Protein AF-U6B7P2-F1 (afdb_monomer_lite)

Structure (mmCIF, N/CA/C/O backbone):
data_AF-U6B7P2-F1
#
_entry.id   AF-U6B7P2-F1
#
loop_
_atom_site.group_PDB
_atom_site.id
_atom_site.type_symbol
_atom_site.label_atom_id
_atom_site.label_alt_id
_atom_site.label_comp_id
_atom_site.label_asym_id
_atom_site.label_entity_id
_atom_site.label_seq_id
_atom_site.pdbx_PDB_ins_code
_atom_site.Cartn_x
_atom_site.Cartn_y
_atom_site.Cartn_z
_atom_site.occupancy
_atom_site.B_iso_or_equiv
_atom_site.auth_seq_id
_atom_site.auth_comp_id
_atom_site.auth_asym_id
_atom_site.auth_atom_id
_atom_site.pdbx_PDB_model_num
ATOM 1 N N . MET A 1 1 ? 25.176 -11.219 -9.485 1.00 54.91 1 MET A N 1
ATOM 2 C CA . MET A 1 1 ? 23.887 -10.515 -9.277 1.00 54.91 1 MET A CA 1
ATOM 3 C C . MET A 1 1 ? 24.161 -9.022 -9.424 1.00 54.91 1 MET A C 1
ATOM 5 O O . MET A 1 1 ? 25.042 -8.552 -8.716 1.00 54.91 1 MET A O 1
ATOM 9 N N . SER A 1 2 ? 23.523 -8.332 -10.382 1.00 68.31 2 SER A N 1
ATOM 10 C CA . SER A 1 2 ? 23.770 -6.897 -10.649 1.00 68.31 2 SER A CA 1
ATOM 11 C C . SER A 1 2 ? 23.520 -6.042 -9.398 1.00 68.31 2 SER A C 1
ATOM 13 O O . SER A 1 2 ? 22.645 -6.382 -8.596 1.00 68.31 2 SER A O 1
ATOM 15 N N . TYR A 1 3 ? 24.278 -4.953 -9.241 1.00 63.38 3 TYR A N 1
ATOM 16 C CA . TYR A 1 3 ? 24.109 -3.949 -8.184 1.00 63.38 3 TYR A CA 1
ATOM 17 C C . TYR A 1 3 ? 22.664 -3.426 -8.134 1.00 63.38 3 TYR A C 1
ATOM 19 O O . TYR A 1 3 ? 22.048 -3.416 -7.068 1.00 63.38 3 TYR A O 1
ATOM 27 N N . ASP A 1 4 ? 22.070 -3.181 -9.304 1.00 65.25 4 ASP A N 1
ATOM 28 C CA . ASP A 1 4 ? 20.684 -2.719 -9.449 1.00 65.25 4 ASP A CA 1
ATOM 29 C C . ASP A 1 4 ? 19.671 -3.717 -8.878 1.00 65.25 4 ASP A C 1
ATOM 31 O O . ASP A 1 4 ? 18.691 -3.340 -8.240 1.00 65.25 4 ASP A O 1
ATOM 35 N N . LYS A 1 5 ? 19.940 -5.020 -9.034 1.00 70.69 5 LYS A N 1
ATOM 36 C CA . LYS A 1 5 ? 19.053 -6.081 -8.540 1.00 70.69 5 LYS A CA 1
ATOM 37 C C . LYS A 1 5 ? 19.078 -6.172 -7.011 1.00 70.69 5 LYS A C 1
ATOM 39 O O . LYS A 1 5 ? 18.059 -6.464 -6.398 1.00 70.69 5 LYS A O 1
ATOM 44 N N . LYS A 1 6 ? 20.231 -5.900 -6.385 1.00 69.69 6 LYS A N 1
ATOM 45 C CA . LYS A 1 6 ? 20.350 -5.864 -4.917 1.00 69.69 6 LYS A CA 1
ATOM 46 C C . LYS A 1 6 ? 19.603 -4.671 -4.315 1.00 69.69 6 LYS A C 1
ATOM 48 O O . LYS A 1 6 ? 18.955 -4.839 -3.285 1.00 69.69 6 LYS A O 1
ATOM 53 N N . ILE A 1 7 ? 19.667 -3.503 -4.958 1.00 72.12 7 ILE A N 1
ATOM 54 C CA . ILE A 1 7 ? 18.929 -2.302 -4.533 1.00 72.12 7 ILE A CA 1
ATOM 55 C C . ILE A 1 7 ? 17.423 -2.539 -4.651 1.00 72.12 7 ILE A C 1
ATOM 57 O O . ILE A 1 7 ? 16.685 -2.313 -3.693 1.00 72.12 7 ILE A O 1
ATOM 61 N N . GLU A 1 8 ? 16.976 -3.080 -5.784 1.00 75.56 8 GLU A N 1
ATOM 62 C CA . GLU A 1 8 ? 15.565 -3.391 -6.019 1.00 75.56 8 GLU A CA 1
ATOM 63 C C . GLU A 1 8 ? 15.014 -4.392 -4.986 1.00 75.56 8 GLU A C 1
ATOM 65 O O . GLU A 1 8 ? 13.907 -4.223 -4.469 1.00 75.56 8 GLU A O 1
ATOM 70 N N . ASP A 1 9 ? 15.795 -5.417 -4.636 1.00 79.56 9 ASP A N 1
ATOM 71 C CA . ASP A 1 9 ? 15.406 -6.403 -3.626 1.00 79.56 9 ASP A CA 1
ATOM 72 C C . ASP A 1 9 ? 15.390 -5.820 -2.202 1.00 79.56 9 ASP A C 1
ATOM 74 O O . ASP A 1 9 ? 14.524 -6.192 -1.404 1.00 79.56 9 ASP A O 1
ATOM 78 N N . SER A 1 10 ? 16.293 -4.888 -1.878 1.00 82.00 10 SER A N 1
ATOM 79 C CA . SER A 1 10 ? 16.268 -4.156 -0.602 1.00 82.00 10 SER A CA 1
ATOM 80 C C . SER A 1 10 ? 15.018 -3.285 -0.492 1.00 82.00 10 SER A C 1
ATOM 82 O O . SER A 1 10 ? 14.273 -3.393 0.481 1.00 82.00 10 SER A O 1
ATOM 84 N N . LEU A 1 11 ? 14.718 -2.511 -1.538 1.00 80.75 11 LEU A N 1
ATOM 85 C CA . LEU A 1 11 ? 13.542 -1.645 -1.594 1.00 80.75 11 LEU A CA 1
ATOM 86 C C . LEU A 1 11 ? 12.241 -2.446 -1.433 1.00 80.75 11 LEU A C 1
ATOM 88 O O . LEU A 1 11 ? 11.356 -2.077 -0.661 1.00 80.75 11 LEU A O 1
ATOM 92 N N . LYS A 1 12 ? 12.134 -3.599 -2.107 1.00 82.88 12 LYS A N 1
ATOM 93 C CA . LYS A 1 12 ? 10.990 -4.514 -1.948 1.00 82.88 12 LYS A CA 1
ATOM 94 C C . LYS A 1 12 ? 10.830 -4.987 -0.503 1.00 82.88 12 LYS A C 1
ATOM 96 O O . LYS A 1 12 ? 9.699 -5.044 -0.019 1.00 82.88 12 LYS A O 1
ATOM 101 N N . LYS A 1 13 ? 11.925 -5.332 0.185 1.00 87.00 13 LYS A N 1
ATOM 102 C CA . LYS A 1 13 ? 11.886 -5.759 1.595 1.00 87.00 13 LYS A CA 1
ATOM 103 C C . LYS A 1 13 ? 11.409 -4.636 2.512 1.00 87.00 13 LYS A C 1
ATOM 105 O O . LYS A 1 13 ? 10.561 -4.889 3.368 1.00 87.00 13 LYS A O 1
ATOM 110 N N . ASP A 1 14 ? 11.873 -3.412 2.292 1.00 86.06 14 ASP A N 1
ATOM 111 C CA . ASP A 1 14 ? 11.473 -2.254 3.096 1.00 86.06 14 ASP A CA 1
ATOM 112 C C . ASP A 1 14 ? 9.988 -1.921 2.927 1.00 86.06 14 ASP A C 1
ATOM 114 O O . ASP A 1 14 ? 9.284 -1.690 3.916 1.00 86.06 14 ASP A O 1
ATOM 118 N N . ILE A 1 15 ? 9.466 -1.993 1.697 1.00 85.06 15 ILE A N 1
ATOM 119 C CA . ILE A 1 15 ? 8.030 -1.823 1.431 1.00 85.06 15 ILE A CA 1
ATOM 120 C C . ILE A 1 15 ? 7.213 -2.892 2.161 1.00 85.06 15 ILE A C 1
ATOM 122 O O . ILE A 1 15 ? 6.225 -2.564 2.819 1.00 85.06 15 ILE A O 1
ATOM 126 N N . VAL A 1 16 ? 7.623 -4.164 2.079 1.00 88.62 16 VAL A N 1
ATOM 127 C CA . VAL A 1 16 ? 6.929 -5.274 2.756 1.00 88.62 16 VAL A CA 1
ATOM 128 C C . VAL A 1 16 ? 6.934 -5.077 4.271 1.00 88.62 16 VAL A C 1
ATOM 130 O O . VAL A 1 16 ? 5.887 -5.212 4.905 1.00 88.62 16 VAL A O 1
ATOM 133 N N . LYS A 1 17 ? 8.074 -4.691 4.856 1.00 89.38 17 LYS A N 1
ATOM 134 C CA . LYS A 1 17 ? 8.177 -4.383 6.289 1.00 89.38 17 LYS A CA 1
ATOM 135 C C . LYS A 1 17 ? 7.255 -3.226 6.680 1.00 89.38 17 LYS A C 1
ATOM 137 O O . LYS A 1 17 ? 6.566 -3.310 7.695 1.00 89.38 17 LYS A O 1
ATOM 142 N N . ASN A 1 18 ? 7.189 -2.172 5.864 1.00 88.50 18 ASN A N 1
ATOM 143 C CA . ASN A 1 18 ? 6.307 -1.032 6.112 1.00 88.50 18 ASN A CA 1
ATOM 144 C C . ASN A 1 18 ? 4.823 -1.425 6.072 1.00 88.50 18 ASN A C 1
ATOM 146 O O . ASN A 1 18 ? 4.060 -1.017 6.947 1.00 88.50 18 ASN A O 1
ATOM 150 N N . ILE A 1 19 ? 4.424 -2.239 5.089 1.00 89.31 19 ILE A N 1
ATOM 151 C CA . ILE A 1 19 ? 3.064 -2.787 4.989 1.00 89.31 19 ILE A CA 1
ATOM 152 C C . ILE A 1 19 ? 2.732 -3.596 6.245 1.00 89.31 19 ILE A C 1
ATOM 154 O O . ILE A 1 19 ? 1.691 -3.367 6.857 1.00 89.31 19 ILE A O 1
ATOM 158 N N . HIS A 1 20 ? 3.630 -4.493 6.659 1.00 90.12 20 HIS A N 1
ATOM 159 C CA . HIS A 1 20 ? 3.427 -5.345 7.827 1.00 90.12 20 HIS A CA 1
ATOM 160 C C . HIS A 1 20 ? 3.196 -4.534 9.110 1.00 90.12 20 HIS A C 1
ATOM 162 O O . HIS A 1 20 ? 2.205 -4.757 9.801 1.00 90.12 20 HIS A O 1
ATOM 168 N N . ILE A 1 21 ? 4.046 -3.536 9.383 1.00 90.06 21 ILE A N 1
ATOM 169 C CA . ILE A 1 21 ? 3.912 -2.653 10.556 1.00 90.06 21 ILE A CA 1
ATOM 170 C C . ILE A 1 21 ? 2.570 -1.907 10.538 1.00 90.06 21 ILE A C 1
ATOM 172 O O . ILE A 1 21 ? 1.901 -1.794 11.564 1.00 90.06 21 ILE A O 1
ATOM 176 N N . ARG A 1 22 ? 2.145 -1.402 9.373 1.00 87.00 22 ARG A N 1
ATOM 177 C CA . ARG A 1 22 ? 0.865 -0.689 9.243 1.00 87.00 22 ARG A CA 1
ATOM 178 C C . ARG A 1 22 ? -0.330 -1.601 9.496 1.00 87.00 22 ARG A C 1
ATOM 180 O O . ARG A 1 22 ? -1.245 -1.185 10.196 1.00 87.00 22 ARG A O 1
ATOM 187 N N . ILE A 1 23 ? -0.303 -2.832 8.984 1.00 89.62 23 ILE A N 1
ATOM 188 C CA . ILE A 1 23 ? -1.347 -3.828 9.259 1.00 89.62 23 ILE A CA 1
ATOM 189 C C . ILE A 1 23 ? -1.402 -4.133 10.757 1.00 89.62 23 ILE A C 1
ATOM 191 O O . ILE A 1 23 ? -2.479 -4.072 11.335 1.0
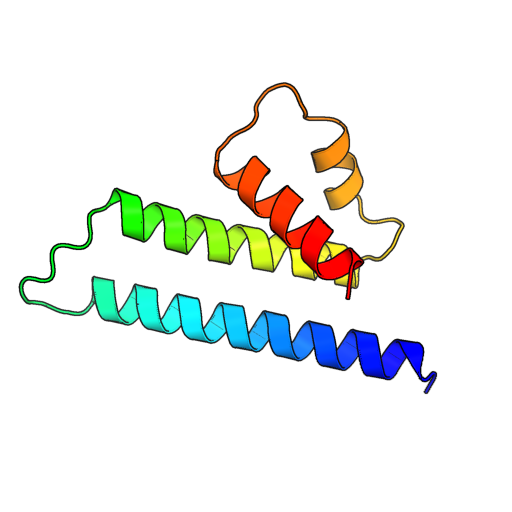0 89.62 23 ILE A O 1
ATOM 195 N N . GLN A 1 24 ? -0.257 -4.370 11.407 1.00 89.31 24 GLN A N 1
ATOM 196 C CA . GLN A 1 24 ? -0.209 -4.602 12.856 1.00 89.31 24 GLN A CA 1
ATOM 197 C C . GLN A 1 24 ? -0.794 -3.433 13.656 1.00 89.31 24 GLN A C 1
ATOM 199 O O . GLN A 1 24 ? -1.510 -3.654 14.629 1.00 89.31 24 GLN A O 1
ATOM 204 N N . ASN A 1 25 ? -0.519 -2.194 13.244 1.00 85.25 25 ASN A N 1
ATOM 205 C CA . ASN A 1 25 ? -1.091 -1.015 13.887 1.00 85.25 25 ASN A CA 1
ATOM 206 C C . ASN A 1 25 ? -2.611 -0.939 13.693 1.00 85.25 25 ASN A C 1
ATOM 208 O O . ASN A 1 25 ? -3.312 -0.707 14.670 1.00 85.25 25 ASN A O 1
ATOM 212 N N . ILE A 1 26 ? -3.125 -1.195 12.484 1.00 86.75 26 ILE A N 1
ATOM 213 C CA . ILE A 1 26 ? -4.575 -1.260 12.227 1.00 86.75 26 ILE A CA 1
ATOM 214 C C . ILE A 1 26 ? -5.217 -2.352 13.090 1.00 86.75 26 ILE A C 1
ATOM 216 O O . ILE A 1 26 ? -6.211 -2.095 13.758 1.00 86.75 26 ILE A O 1
ATOM 220 N N . SER A 1 27 ? -4.628 -3.549 13.132 1.00 85.75 27 SER A N 1
ATOM 221 C CA . SER A 1 27 ? -5.122 -4.647 13.965 1.00 85.75 27 SER A CA 1
ATOM 222 C C . SER A 1 27 ? -5.132 -4.275 15.446 1.00 85.75 27 SER A C 1
ATOM 224 O O . SER A 1 27 ? -6.113 -4.552 16.120 1.00 85.75 27 SER A O 1
ATOM 226 N N . ARG A 1 28 ? -4.093 -3.598 15.952 1.00 86.56 28 ARG A N 1
ATOM 227 C CA . ARG A 1 28 ? -4.058 -3.126 17.345 1.00 86.56 28 ARG A CA 1
ATOM 228 C C . ARG A 1 28 ? -5.174 -2.122 17.637 1.00 86.56 28 ARG A C 1
ATOM 230 O O . ARG A 1 28 ? -5.796 -2.237 18.681 1.00 86.56 28 ARG A O 1
ATOM 237 N N . ILE A 1 29 ? -5.427 -1.181 16.723 1.00 82.62 29 ILE A N 1
ATOM 238 C CA . ILE A 1 29 ? -6.504 -0.184 16.851 1.00 82.62 29 ILE A CA 1
ATOM 239 C C . ILE A 1 29 ? -7.875 -0.868 16.884 1.00 82.62 29 ILE A C 1
ATOM 241 O O . ILE A 1 29 ? -8.713 -
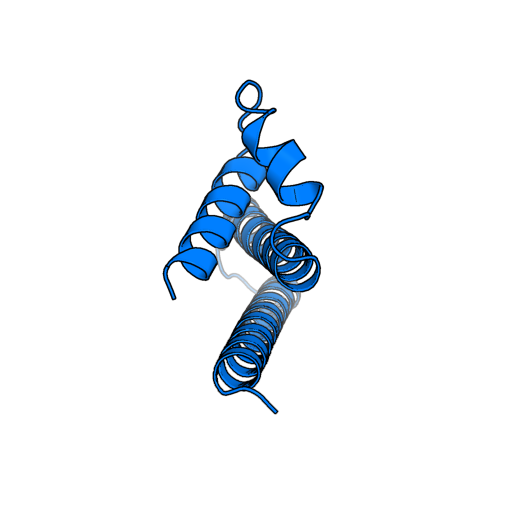0.528 17.709 1.00 82.62 29 ILE A O 1
ATOM 245 N N . LEU A 1 30 ? -8.099 -1.847 16.003 1.00 82.19 30 LEU A N 1
ATOM 246 C CA . LEU A 1 30 ? -9.372 -2.570 15.924 1.00 82.19 30 LEU A CA 1
ATOM 247 C C . LEU A 1 30 ? -9.607 -3.514 17.112 1.00 82.19 30 LEU A C 1
ATOM 249 O O . LEU A 1 30 ? -10.754 -3.770 17.456 1.00 82.19 30 LEU A O 1
ATOM 253 N N . LEU A 1 31 ? -8.538 -4.046 17.713 1.00 83.19 31 LEU A N 1
ATOM 254 C CA . LEU A 1 31 ? -8.599 -4.994 18.832 1.00 83.19 31 LEU A CA 1
ATOM 255 C C . LEU A 1 31 ? -8.525 -4.325 20.211 1.00 83.19 31 LEU A C 1
ATOM 257 O O . LEU A 1 31 ? -8.750 -4.995 21.216 1.00 83.19 31 LEU A O 1
ATOM 261 N N . SER A 1 32 ? -8.182 -3.037 20.298 1.00 77.25 32 SER A N 1
ATOM 262 C CA . SER A 1 32 ? -8.199 -2.321 21.572 1.00 77.25 32 SER A CA 1
ATOM 263 C C . SER A 1 32 ? -9.640 -2.022 21.990 1.00 77.25 32 SER A C 1
ATOM 265 O O . SER A 1 32 ? -10.228 -1.026 21.569 1.00 77.25 32 SER A O 1
ATOM 267 N N . GLU A 1 33 ? -10.199 -2.891 22.831 1.00 56.19 33 GLU A N 1
ATOM 268 C CA . GLU A 1 33 ? -11.454 -2.675 23.554 1.00 56.19 33 GLU A CA 1
ATOM 269 C C . GLU A 1 33 ? -11.255 -1.587 24.618 1.00 56.19 33 GLU A C 1
ATOM 271 O O . GLU A 1 33 ? -10.970 -1.860 25.780 1.00 56.19 33 GLU A O 1
ATOM 276 N N . GLY A 1 34 ? -11.332 -0.320 24.220 1.00 54.59 34 GLY A N 1
ATOM 277 C CA . GLY A 1 34 ? -11.251 0.779 25.178 1.00 54.59 34 GLY A CA 1
ATOM 278 C C . GLY A 1 34 ? -10.757 2.067 24.553 1.00 54.59 34 GLY A C 1
ATOM 279 O O . GLY A 1 34 ? -9.560 2.245 24.350 1.00 54.59 34 GLY A O 1
ATOM 280 N N . SER A 1 35 ? -11.711 2.950 24.255 1.00 57.94 35 SER A N 1
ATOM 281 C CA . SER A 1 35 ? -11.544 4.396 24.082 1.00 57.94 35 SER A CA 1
###
> Task prompt:
What you give back should be only the lines of the records above, starting at the line with "ATOM 120 C C" and ending at the line with "ATOM 130 O O", restated word for word.

> Answer section:
ATOM 120 C C . ILE A 1 15 ? 7.213 -2.892 2.161 1.00 85.06 15 ILE A C 1
ATOM 122 O O . ILE A 1 15 ? 6.225 -2.564 2.819 1.00 85.06 15 ILE A O 1
ATOM 126 N N . VAL A 1 16 ? 7.623 -4.164 2.079 1.00 88.62 16 VAL A N 1
ATOM 127 C CA . VAL A 1 16 ? 6.929 -5.274 2.756 1.00 88.62 16 VAL A CA 1
ATOM 128 C C . VAL A 1 16 ? 6.934 -5.077 4.271 1.00 88.62 16 VAL A C 1
ATOM 130 O O . VAL A 1 16 ? 5.887 -5.212 4.905 1.00 88.62 16 VAL A O 1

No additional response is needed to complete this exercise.